I would also add what is best for an individual company may be detrimental to consumers in general. Companies have only two general desires maximize profit and market share. At some point that hurts competition, the consumer, and innovation.

It's up to the government to make sure no one company has a distinct advantage even if they are doing everything by the book.

By allowing all the babybells to heal and granting exclusive geographical licenses to people like Comcast they help Comcast but they hinder competition. The attitude of the government for the last 10 to 15 years has been one of two companies is enough for competition.

Think Intel vs AMD, Microsoft vs Apple, Verizon vs ATT vs Comcast.

I don't think DTV/Dish count because they cannot provide the voice and internet component that ATT and Comcast can and as a result I think have a long term problem.


----------



## SGR215 (Jan 20, 2004)

Wow, I just noticed that when I got my bill reduced by $100 the rep also added The Movie Channel which I previously didn't have.
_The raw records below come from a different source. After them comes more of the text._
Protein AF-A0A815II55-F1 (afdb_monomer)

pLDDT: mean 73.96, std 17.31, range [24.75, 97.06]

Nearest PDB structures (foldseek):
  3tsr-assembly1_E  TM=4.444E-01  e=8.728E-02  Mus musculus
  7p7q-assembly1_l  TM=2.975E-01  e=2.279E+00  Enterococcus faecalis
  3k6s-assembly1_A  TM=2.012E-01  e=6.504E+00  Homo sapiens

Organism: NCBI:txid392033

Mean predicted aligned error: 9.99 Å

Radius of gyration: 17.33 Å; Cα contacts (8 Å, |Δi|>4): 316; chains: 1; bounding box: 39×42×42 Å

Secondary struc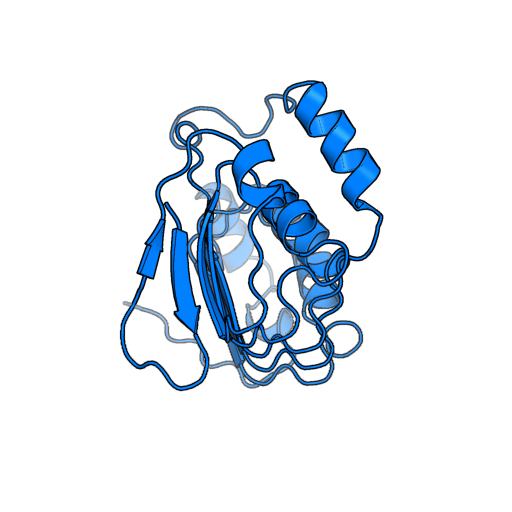ture (DSSP, 8-state):
-EEEEETT--SPEEE--SSHHHHHT---SSEEEEEEEESSHHHHHHHHGGGSSTT--EEEEEE--TT-SSS-TTS---HHHHHHHHHTTSPEE-TT--EEEEEEEEHHHHHHHHHHEE-TT--EEEEEEEE-SSSTTHHHHHHHTSTTTSTT--EEEEEEE--HHHHHHHHHSS--HHHH-SS----PPP-

Foldseek 3Di:
DKWWDFPPDPDIDDDDDDDLVVLLPDAAAGTQEMADEAQDLLSVLVNQAPCSNVNHAYYHYEHPPPDPPPDDPPPDPDVVVVVSLVVLCAAREPANHAEYEYEDEELVSVLSSLNNYQHANHAEYAEYAYEYEDCPCLQSSLVSCDCVSHVNHNYYHYDYDYDPVVVVVCVVDPVDVVVSDPDDDPDDDDD

Structure (mmCIF, N/CA/C/O backbone):
data_AF-A0A815II55-F1
#
_entry.id   AF-A0A815II55-F1
#
loop_
_atom_site.group_PDB
_atom_site.id
_atom_site.type_symbol
_atom_site.label_atom_id
_atom_site.label_alt_id
_atom_site.label_comp_id
_atom_site.label_asym_id
_atom_site.lab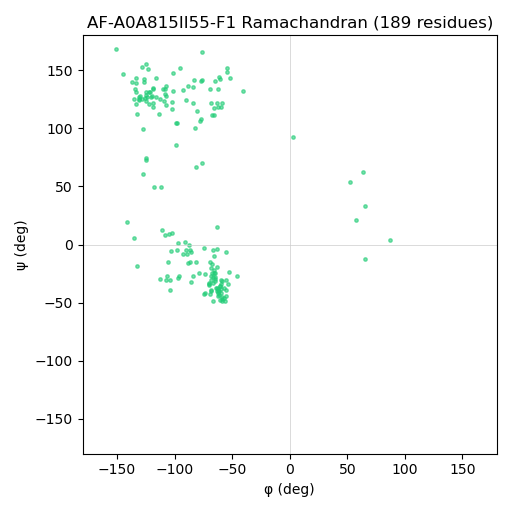el_entity_id
_atom_site.label_seq_id
_atom_site.pdbx_PDB_ins_code
_atom_site.Cartn_x
_atom_site.Cartn_y
_atom_site.Cartn_z
_atom_site.occupancy
_atom_site.B_iso_or_equiv
_atom_site.auth_seq_id
_atom_site.auth_comp_id
_atom_site.auth_asym_id
_atom_site.auth_atom_id
_atom_site.pdbx_PDB_model_num
ATOM 1 N N . MET A 1 1 ? -10.911 12.779 -2.430 1.00 71.19 1 MET A N 1
ATOM 2 C CA . MET A 1 1 ? -12.119 12.128 -1.860 1.00 71.19 1 MET A CA 1
ATOM 3 C C . MET A 1 1 ? -11.692 11.073 -0.846 1.00 71.19 1 MET A C 1
ATOM 5 O O . MET A 1 1 ? -10.719 10.372 -1.114 1.00 71.19 1 MET A O 1
ATOM 9 N N . ILE A 1 2 ? -12.384 10.970 0.295 1.00 80.38 2 ILE A N 1
ATOM 10 C CA . ILE A 1 2 ? -12.128 9.960 1.335 1.00 80.38 2 ILE A CA 1
ATOM 11 C C . ILE A 1 2 ? -13.410 9.179 1.620 1.00 80.38 2 ILE A C 1
ATOM 13 O O . ILE A 1 2 ? -14.452 9.782 1.854 1.00 80.38 2 ILE A O 1
ATOM 17 N N . LEU A 1 3 ? -13.324 7.849 1.645 1.00 81.38 3 LEU A N 1
ATOM 18 C CA . LEU A 1 3 ? -14.396 6.974 2.120 1.00 81.38 3 LEU A CA 1
ATOM 19 C C . LEU A 1 3 ? -13.920 6.212 3.352 1.00 81.38 3 LEU A C 1
ATOM 21 O O . LEU A 1 3 ? -12.890 5.537 3.316 1.00 81.38 3 LEU A O 1
ATOM 25 N N . GLU A 1 4 ? -14.693 6.298 4.420 1.00 87.50 4 GLU A N 1
ATOM 26 C CA . GLU A 1 4 ? -14.392 5.734 5.729 1.00 87.50 4 GLU A CA 1
ATOM 27 C C . GLU A 1 4 ? -15.400 4.645 6.115 1.00 87.50 4 GLU A C 1
ATOM 29 O O . GLU A 1 4 ? -16.595 4.774 5.851 1.00 87.50 4 GLU A O 1
ATOM 34 N N . VAL A 1 5 ? -14.911 3.601 6.791 1.00 85.81 5 VAL A N 1
ATOM 35 C CA . VAL A 1 5 ? -15.737 2.641 7.539 1.00 85.81 5 VAL A CA 1
ATOM 36 C C . VAL A 1 5 ? -15.241 2.565 8.970 1.00 85.81 5 VAL A C 1
ATOM 38 O O . VAL A 1 5 ? -14.055 2.314 9.220 1.00 85.81 5 VAL A O 1
ATOM 41 N N . GLU A 1 6 ? -16.168 2.714 9.906 1.00 87.38 6 GLU A N 1
ATOM 42 C CA . GLU A 1 6 ? -15.911 2.589 11.332 1.00 87.38 6 GLU A CA 1
ATOM 43 C C . GLU A 1 6 ? -16.217 1.184 11.858 1.00 87.38 6 GLU A C 1
ATOM 45 O O . GLU A 1 6 ? -17.079 0.454 11.367 1.00 87.38 6 GLU A O 1
ATOM 50 N N . LYS A 1 7 ? -15.518 0.796 12.921 1.00 82.94 7 LYS A N 1
ATOM 51 C CA . LYS A 1 7 ? -15.731 -0.472 13.608 1.00 82.94 7 LYS A CA 1
ATOM 52 C C . LYS A 1 7 ? -17.171 -0.577 14.120 1.00 82.94 7 LYS A C 1
ATOM 54 O O . LYS A 1 7 ? -17.583 0.196 14.977 1.00 82.94 7 LYS A O 1
ATOM 59 N N . GLY A 1 8 ? -17.883 -1.614 13.685 1.00 80.19 8 GLY A N 1
ATOM 60 C CA . GLY A 1 8 ? -19.263 -1.875 14.111 1.00 80.19 8 GLY A CA 1
ATOM 61 C C . GLY A 1 8 ? -20.326 -1.158 13.275 1.00 80.19 8 GLY A C 1
ATOM 62 O O . GLY A 1 8 ? -21.507 -1.294 13.582 1.00 80.19 8 GLY A O 1
ATOM 63 N N . HIS A 1 9 ? -19.921 -0.450 12.218 1.00 75.12 9 HIS A N 1
ATOM 64 C CA . HIS A 1 9 ? -20.809 0.159 11.238 1.00 75.12 9 HIS A CA 1
ATOM 65 C C . HIS A 1 9 ? -20.526 -0.426 9.847 1.00 75.12 9 HIS A C 1
ATOM 67 O O . HIS A 1 9 ? -19.390 -0.417 9.387 1.00 75.12 9 HIS A O 1
ATOM 73 N N . ASP A 1 10 ? -21.566 -0.915 9.166 1.00 70.94 10 ASP A N 1
ATOM 74 C CA . ASP A 1 10 ? -21.452 -1.492 7.811 1.00 70.94 10 ASP A CA 1
ATOM 75 C C . ASP A 1 10 ? -21.656 -0.446 6.694 1.00 70.94 10 ASP A C 1
ATOM 77 O O . ASP A 1 10 ? -21.660 -0.771 5.505 1.00 70.94 10 ASP A O 1
ATOM 81 N N . THR A 1 11 ? -21.864 0.821 7.061 1.00 79.81 11 THR A N 1
ATOM 82 C CA . THR A 1 11 ? -22.097 1.933 6.131 1.00 79.81 11 THR A CA 1
ATOM 83 C C . THR A 1 11 ? -20.840 2.770 5.933 1.00 79.81 11 THR A C 1
ATOM 85 O O . THR A 1 11 ? -20.055 2.949 6.860 1.00 79.81 11 THR A O 1
ATOM 88 N N . TRP A 1 12 ? -20.689 3.324 4.731 1.00 79.12 12 TRP A N 1
ATOM 89 C CA . TRP A 1 12 ? -19.581 4.209 4.377 1.00 79.12 12 TRP A CA 1
ATOM 90 C C . TRP A 1 12 ? -19.924 5.655 4.718 1.00 79.12 12 TRP A C 1
ATOM 92 O O . TRP A 1 12 ? -21.020 6.118 4.394 1.00 79.12 12 TRP A O 1
ATOM 102 N N . THR A 1 13 ? -18.965 6.368 5.299 1.00 82.00 13 THR A N 1
ATOM 103 C CA . THR A 1 13 ? -19.011 7.825 5.439 1.00 82.00 13 THR A CA 1
ATOM 104 C C . THR A 1 13 ? -18.099 8.434 4.385 1.00 82.00 13 THR A C 1
ATOM 106 O O . THR A 1 13 ? -16.912 8.110 4.315 1.00 82.00 13 THR A O 1
ATOM 109 N N . GLU A 1 14 ? -18.656 9.291 3.534 1.00 82.31 14 GLU A N 1
ATOM 110 C CA . GLU A 1 14 ? -17.885 10.048 2.553 1.00 82.31 14 GLU A CA 1
ATOM 111 C C . GLU A 1 14 ? -17.493 11.401 3.131 1.00 82.31 14 GLU A C 1
ATOM 113 O O . GLU A 1 14 ? -18.328 12.130 3.667 1.00 82.31 14 GLU A O 1
ATOM 118 N N . HIS A 1 15 ? -16.221 11.746 2.968 1.00 76.12 15 HIS A N 1
ATOM 119 C CA . HIS A 1 15 ? -15.701 13.051 3.324 1.00 76.12 15 HIS A CA 1
ATOM 120 C C . HIS A 1 15 ? -15.057 13.716 2.105 1.00 76.12 15 HIS A C 1
ATOM 122 O O . HIS A 1 15 ? -14.224 13.123 1.404 1.00 76.12 15 HIS A O 1
ATOM 128 N N . MET A 1 16 ? -15.427 14.974 1.865 1.00 70.19 16 MET A N 1
ATOM 129 C CA . MET A 1 16 ? -14.800 15.837 0.867 1.00 70.19 16 MET A CA 1
ATOM 130 C C . MET A 1 16 ? -13.963 16.899 1.576 1.00 70.19 16 MET A C 1
ATOM 132 O O . MET A 1 16 ? -14.474 17.596 2.447 1.00 70.19 16 MET A O 1
ATOM 136 N N . PHE A 1 17 ? -12.698 17.020 1.181 1.00 66.31 17 PHE A N 1
ATOM 137 C CA . PHE A 1 17 ? -11.755 18.001 1.719 1.00 66.31 17 PHE A CA 1
ATOM 138 C C . PHE A 1 17 ? -11.109 18.771 0.586 1.00 66.31 17 PHE A C 1
ATOM 140 O O . PHE A 1 17 ? -10.972 18.247 -0.526 1.00 66.31 17 PHE A O 1
ATOM 147 N N . PHE A 1 18 ? -10.702 19.998 0.893 1.00 58.47 18 PHE A N 1
ATOM 148 C CA . PHE A 1 18 ? -10.085 20.895 -0.077 1.00 58.47 18 PHE A CA 1
ATOM 149 C C . PHE A 1 18 ? -8.574 21.040 0.138 1.00 58.47 18 PHE A C 1
ATOM 151 O O . PHE A 1 18 ? -7.888 21.470 -0.789 1.00 58.47 18 PHE A O 1
ATOM 158 N N . ASP A 1 19 ? -8.036 20.631 1.299 1.00 64.00 19 ASP A N 1
ATOM 159 C CA . ASP A 1 19 ? -6.592 20.615 1.550 1.00 64.00 19 ASP A CA 1
ATOM 160 C C . ASP A 1 19 ? -6.100 19.537 2.554 1.00 64.00 19 ASP A C 1
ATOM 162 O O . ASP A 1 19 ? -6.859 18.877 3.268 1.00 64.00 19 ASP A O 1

So to reiterate what a simple, legitimate threat of canceling did:


Reduced my bill by $100
Added three additional premium channels (Three TMC channels)
Credited my account $100 for the previous month; effectively making the deal retroactive up to one month

Not bad if I do say so myself. :up: I was told this was a promo deal that will last 1 year but by this time next year I'll just call up again and threaten to cancel if I don't get a similar deal. I see no issues in doing so since I really will cancel if I'm moved back to a pricing plan that's *double* that of the competition. With this new deal I'm paying $50 more than Directv/Dish but I also get more services; OnDemand and, most importantly, I keep my TivoHD.


----------



## MichaelK (Jan 10, 2002)

SGR215 said:


> Wow, I just noticed that when I got my bill reduced by $100 the rep also added The Movie Channel which I previously didn't have. So to reiterate what a simple, legitimate threat of canceling did:
> 
> 
> Reduced my bill by $100
> ...


so I'm guessing they didn't ask you for an order number from another provider?


----------



## SGR215 (Jan 20, 2004)

MichaelK said:


> so I'm guessing they didn't ask you for an order number from another provider?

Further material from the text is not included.